娘に勧められてアーケードゲームに始めて触れたセルフさんは,後日子供達の少ない夜間を狙って一人でQ*bertに再挑戦し,気がつくと外も明るくなっていたという。家の玄関で仕事に出かける娘と出会い,白い目で見られたこともあったとか。
しかし,そんな努力が実を結び,1984年には1,112,300ポイントをマーク。アーケードゲームの点数を公式に記録しているTwin Galaxiesから,Q*bertチャンピオンの称号を認められることになった。なおこの記録は,2003年までの20年にわたって破られなかったのである。
ちなみに,同じ店でたむろしていた当時10代のBilly Mitchell(ビリー・ミッチェル)氏らのグループにも溶け込み,不思議な仲間意識もできたようだ。ミッチェル氏といえば,1999年に「パックマン」でパーフェクトスコアをマークするなど数々のゲームで記録を保有しており,同年の東京ゲームショウにおいて「世紀のゲーマー」として紹介された史上初のプロゲーマーである。
ここしばらくはQ*bertから離れていたというセルフさんだが,ミッチェル氏にQ*bertのアーケード機を贈呈されたことから一念発起。破られた記録を再度塗り替えるために,1,800,000というスコアを目指して自宅での特訓に乗り出したらしい。2005年の6月にはニューハンプシャー州で行われたFun Sportという大会に参加しており,さらに先述のClassic Gaming Expoにまで遠征した。

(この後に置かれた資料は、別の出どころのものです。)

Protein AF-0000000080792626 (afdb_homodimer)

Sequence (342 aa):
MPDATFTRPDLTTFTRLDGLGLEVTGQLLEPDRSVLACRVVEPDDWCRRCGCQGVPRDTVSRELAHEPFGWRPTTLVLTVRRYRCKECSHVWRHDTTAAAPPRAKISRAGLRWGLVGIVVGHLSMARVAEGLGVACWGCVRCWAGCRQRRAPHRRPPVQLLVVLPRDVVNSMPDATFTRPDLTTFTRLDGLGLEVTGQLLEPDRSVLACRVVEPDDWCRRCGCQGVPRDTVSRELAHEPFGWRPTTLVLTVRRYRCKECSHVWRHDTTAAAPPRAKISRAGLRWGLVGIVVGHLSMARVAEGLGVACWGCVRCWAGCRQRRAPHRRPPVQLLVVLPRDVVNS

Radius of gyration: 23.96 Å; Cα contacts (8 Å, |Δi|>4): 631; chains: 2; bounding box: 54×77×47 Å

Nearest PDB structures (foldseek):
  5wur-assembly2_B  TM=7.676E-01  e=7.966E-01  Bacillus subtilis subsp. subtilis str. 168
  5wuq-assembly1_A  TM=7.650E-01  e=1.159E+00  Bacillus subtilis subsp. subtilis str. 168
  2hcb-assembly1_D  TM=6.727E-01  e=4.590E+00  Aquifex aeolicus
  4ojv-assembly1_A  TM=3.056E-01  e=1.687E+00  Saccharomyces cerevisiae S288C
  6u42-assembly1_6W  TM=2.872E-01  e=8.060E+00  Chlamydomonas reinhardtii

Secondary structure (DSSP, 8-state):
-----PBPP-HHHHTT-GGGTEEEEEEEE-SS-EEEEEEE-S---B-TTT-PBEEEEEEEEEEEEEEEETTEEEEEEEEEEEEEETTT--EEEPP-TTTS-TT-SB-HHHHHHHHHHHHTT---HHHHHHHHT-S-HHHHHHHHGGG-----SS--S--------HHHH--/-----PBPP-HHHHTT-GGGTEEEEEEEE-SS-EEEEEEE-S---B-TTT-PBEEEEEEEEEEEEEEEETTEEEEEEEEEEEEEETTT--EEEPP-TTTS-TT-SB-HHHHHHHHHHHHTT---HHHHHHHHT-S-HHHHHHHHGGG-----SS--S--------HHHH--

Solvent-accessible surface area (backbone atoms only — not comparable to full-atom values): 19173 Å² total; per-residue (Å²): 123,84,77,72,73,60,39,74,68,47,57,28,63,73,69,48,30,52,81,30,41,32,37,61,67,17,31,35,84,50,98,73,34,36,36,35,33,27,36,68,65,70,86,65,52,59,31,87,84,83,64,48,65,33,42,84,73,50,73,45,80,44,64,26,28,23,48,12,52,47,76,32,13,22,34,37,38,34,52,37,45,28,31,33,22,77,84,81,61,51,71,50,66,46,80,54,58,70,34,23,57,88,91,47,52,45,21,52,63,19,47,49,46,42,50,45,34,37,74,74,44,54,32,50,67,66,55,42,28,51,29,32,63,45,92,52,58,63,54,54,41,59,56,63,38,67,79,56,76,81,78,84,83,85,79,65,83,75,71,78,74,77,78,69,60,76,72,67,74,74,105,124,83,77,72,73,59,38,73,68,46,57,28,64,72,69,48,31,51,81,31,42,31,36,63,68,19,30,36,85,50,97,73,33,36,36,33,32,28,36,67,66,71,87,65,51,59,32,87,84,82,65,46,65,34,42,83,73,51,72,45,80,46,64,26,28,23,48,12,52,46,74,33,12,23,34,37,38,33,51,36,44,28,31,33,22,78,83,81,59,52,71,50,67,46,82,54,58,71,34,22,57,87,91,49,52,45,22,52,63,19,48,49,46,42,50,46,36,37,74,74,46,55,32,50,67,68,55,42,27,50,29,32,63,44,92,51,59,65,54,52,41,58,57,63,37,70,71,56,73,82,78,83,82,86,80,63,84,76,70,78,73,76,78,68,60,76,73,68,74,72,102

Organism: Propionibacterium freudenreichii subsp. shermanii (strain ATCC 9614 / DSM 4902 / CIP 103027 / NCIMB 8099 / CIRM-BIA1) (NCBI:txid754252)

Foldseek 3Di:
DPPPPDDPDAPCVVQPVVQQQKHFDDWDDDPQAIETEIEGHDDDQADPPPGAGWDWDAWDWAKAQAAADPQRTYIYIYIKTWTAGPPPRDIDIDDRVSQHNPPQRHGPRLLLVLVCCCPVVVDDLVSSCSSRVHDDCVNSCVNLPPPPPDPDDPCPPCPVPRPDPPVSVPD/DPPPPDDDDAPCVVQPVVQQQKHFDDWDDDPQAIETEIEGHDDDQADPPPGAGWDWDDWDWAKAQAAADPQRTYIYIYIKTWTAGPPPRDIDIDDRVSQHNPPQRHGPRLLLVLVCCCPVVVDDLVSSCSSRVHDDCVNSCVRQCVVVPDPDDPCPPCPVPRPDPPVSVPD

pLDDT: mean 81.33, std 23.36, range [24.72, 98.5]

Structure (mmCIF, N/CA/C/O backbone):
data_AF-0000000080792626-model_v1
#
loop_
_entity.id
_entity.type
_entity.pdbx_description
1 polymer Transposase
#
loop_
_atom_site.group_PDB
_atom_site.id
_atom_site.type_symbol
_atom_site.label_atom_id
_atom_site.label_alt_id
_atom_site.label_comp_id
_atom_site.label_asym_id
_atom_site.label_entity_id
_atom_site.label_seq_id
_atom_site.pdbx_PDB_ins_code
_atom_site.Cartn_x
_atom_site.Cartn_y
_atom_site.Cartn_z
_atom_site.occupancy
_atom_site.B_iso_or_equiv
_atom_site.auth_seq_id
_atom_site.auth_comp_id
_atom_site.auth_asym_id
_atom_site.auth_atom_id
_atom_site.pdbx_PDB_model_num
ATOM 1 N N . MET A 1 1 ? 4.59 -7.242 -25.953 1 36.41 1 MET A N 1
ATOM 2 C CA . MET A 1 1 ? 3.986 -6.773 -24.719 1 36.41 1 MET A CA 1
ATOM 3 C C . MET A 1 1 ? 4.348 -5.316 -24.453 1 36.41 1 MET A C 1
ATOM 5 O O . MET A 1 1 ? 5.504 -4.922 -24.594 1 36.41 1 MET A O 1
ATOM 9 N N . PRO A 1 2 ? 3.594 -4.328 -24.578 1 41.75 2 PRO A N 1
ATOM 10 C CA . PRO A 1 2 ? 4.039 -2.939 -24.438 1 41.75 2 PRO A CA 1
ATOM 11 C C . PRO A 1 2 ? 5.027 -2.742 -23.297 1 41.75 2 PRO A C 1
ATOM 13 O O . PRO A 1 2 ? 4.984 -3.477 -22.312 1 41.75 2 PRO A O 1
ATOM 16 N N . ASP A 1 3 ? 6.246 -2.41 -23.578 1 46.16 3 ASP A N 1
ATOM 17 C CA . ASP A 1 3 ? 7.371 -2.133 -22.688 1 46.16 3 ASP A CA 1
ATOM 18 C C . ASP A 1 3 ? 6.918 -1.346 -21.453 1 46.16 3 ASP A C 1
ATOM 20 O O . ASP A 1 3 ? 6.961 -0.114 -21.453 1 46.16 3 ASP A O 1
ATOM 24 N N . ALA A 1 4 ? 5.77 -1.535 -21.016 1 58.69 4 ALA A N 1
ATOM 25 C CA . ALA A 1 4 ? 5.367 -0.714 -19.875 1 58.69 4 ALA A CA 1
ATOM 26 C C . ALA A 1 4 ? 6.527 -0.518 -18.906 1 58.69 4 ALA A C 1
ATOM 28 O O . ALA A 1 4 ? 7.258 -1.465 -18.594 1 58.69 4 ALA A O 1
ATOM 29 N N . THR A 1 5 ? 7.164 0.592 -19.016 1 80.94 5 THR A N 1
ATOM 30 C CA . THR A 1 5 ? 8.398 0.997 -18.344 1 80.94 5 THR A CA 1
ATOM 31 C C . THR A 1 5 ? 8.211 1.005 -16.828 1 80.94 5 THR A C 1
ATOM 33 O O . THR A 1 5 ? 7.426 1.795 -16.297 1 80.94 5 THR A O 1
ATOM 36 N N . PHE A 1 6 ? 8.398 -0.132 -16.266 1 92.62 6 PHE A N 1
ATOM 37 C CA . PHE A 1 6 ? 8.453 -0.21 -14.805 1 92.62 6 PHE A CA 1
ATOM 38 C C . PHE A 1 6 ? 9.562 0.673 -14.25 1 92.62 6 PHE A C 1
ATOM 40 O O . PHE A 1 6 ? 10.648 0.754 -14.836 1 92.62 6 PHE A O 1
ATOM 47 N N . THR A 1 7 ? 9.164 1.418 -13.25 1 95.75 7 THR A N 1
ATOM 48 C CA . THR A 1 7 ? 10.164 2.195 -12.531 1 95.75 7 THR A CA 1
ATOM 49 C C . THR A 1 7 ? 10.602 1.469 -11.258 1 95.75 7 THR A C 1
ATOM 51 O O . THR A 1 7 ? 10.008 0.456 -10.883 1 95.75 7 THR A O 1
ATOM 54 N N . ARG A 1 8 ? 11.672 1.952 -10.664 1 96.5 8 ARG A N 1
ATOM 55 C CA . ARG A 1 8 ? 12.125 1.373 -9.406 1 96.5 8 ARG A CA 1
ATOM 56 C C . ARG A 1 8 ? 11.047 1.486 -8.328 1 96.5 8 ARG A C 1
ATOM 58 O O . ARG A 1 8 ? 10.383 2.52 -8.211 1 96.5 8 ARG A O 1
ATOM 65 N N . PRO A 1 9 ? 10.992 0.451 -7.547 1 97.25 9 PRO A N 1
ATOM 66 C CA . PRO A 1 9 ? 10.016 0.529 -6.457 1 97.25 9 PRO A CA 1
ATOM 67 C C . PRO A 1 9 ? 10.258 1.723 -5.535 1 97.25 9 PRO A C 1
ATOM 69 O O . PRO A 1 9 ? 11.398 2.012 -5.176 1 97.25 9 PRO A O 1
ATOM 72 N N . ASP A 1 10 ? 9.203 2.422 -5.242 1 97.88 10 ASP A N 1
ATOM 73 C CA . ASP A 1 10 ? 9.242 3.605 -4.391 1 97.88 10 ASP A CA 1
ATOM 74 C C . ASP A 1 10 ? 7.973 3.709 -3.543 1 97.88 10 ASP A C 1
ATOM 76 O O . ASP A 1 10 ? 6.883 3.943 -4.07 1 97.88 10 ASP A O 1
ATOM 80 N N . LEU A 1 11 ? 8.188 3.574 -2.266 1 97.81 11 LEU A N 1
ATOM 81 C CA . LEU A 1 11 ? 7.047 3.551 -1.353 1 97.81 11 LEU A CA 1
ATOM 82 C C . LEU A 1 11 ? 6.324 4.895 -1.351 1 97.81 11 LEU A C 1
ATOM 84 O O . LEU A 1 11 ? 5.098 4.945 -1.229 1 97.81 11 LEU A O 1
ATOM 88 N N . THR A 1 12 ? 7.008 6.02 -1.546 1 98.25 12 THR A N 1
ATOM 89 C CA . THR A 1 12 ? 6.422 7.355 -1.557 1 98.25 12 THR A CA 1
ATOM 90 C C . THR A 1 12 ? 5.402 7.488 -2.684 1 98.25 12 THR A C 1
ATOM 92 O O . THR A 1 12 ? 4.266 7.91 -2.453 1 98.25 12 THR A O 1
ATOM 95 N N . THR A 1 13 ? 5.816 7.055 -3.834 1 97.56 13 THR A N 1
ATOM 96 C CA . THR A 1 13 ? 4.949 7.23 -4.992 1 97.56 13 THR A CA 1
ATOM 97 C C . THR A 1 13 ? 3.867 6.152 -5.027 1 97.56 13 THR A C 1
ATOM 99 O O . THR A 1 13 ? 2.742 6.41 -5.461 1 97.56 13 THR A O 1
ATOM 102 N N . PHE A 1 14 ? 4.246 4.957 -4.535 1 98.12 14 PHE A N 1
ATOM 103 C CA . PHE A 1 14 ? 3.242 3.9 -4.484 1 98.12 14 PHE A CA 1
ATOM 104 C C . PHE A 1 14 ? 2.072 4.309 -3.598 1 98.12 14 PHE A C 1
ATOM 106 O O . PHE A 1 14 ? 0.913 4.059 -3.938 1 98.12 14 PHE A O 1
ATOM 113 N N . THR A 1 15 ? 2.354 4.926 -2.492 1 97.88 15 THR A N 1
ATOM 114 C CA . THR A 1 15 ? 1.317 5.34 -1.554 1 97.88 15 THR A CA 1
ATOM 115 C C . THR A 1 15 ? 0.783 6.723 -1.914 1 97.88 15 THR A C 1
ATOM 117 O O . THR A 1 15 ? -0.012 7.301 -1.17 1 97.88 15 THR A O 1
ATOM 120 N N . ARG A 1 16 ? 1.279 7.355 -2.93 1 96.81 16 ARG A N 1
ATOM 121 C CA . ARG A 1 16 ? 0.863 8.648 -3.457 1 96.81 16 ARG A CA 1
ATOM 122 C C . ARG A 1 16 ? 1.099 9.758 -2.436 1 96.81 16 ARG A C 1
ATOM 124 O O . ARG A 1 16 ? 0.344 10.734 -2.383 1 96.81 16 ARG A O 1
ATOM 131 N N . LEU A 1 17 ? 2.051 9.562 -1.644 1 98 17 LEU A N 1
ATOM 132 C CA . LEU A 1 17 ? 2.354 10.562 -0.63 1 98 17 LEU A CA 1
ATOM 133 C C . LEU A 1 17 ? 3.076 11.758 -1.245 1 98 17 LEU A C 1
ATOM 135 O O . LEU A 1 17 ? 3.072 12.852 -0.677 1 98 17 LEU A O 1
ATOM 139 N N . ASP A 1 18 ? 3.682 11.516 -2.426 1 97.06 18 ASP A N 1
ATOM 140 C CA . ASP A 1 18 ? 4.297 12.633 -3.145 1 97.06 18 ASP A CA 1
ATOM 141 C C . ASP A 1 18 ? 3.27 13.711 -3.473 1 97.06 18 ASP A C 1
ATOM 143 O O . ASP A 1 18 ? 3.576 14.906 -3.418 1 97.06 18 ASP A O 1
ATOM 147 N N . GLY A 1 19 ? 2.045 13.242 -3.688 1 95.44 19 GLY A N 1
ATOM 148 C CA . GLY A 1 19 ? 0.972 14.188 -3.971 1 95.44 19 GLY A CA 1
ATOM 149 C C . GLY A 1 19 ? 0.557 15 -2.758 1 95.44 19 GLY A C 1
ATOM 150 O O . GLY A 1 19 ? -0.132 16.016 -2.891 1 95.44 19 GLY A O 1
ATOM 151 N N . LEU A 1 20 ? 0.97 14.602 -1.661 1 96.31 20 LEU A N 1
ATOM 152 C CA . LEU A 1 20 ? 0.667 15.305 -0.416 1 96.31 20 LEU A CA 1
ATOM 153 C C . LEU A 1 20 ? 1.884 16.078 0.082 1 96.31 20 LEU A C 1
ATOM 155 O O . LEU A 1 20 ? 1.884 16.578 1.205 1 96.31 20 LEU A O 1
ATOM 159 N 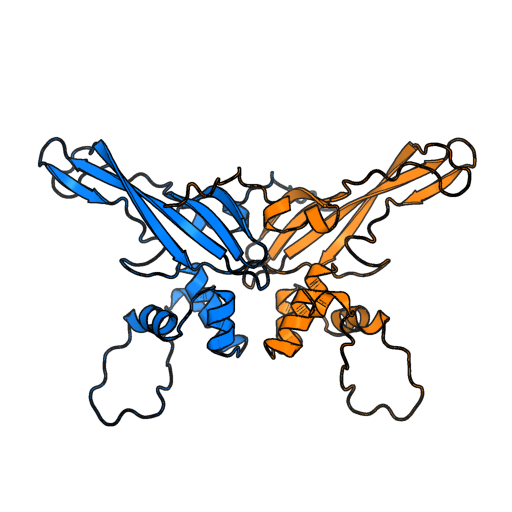N . GLY A 1 21 ? 2.9 16.078 -0.713 1 96.31 21 GLY A N 1
ATOM 160 C CA . GLY A 1 21 ? 4.117 16.781 -0.347 1 96.31 21 GLY A CA 1
ATOM 161 C C . GLY A 1 21 ? 4.973 16.031 0.646 1 96.31 21 GLY A C 1
ATOM 162 O O . GLY A 1 21 ? 5.727 16.625 1.414 1 96.31 21 GLY A O 1
ATOM 163 N N . LEU A 1 22 ? 4.828 14.75 0.711 1 97.94 22 LEU A N 1
ATOM 164 C CA . LEU A 1 22 ? 5.535 13.953 1.705 1 97.94 22 LEU A CA 1
ATOM 165 C C . LEU A 1 22 ? 6.469 12.945 1.033 1 97.94 22 LEU A C 1
ATOM 167 O O . LEU A 1 22 ? 6.23 12.539 -0.107 1 97.94 22 LEU A O 1
ATOM 171 N N . GLU A 1 23 ? 7.508 12.656 1.759 1 98.25 23 GLU A N 1
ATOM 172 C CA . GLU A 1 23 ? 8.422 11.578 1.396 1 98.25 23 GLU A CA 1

このイベントを組織したChris Millard(クリス・ミラード)氏の話では,セルフさんの写真を撮ろうと周囲にファンがごった返し,プレイ中に声をかけられるなどの妨害にもあったらしく,セルフさんとしても納得できる内容ではなかったようだ。しかし,「ポーカー仲間の友達からは,Q*bertにかける情熱を妙に思われているけど,これも私の人生。まだまだやめる気はないわ」と頼もしいコメントを残している。
■戦前生まれのFPSゲーマー
日本のPCゲーマーにとって,実に身近に感じるシルバーゲーマーがいる。シューティングゲームのファンにはかなりの知名度を誇る,aki_tanこと北島彰(きたじま あきら)氏である。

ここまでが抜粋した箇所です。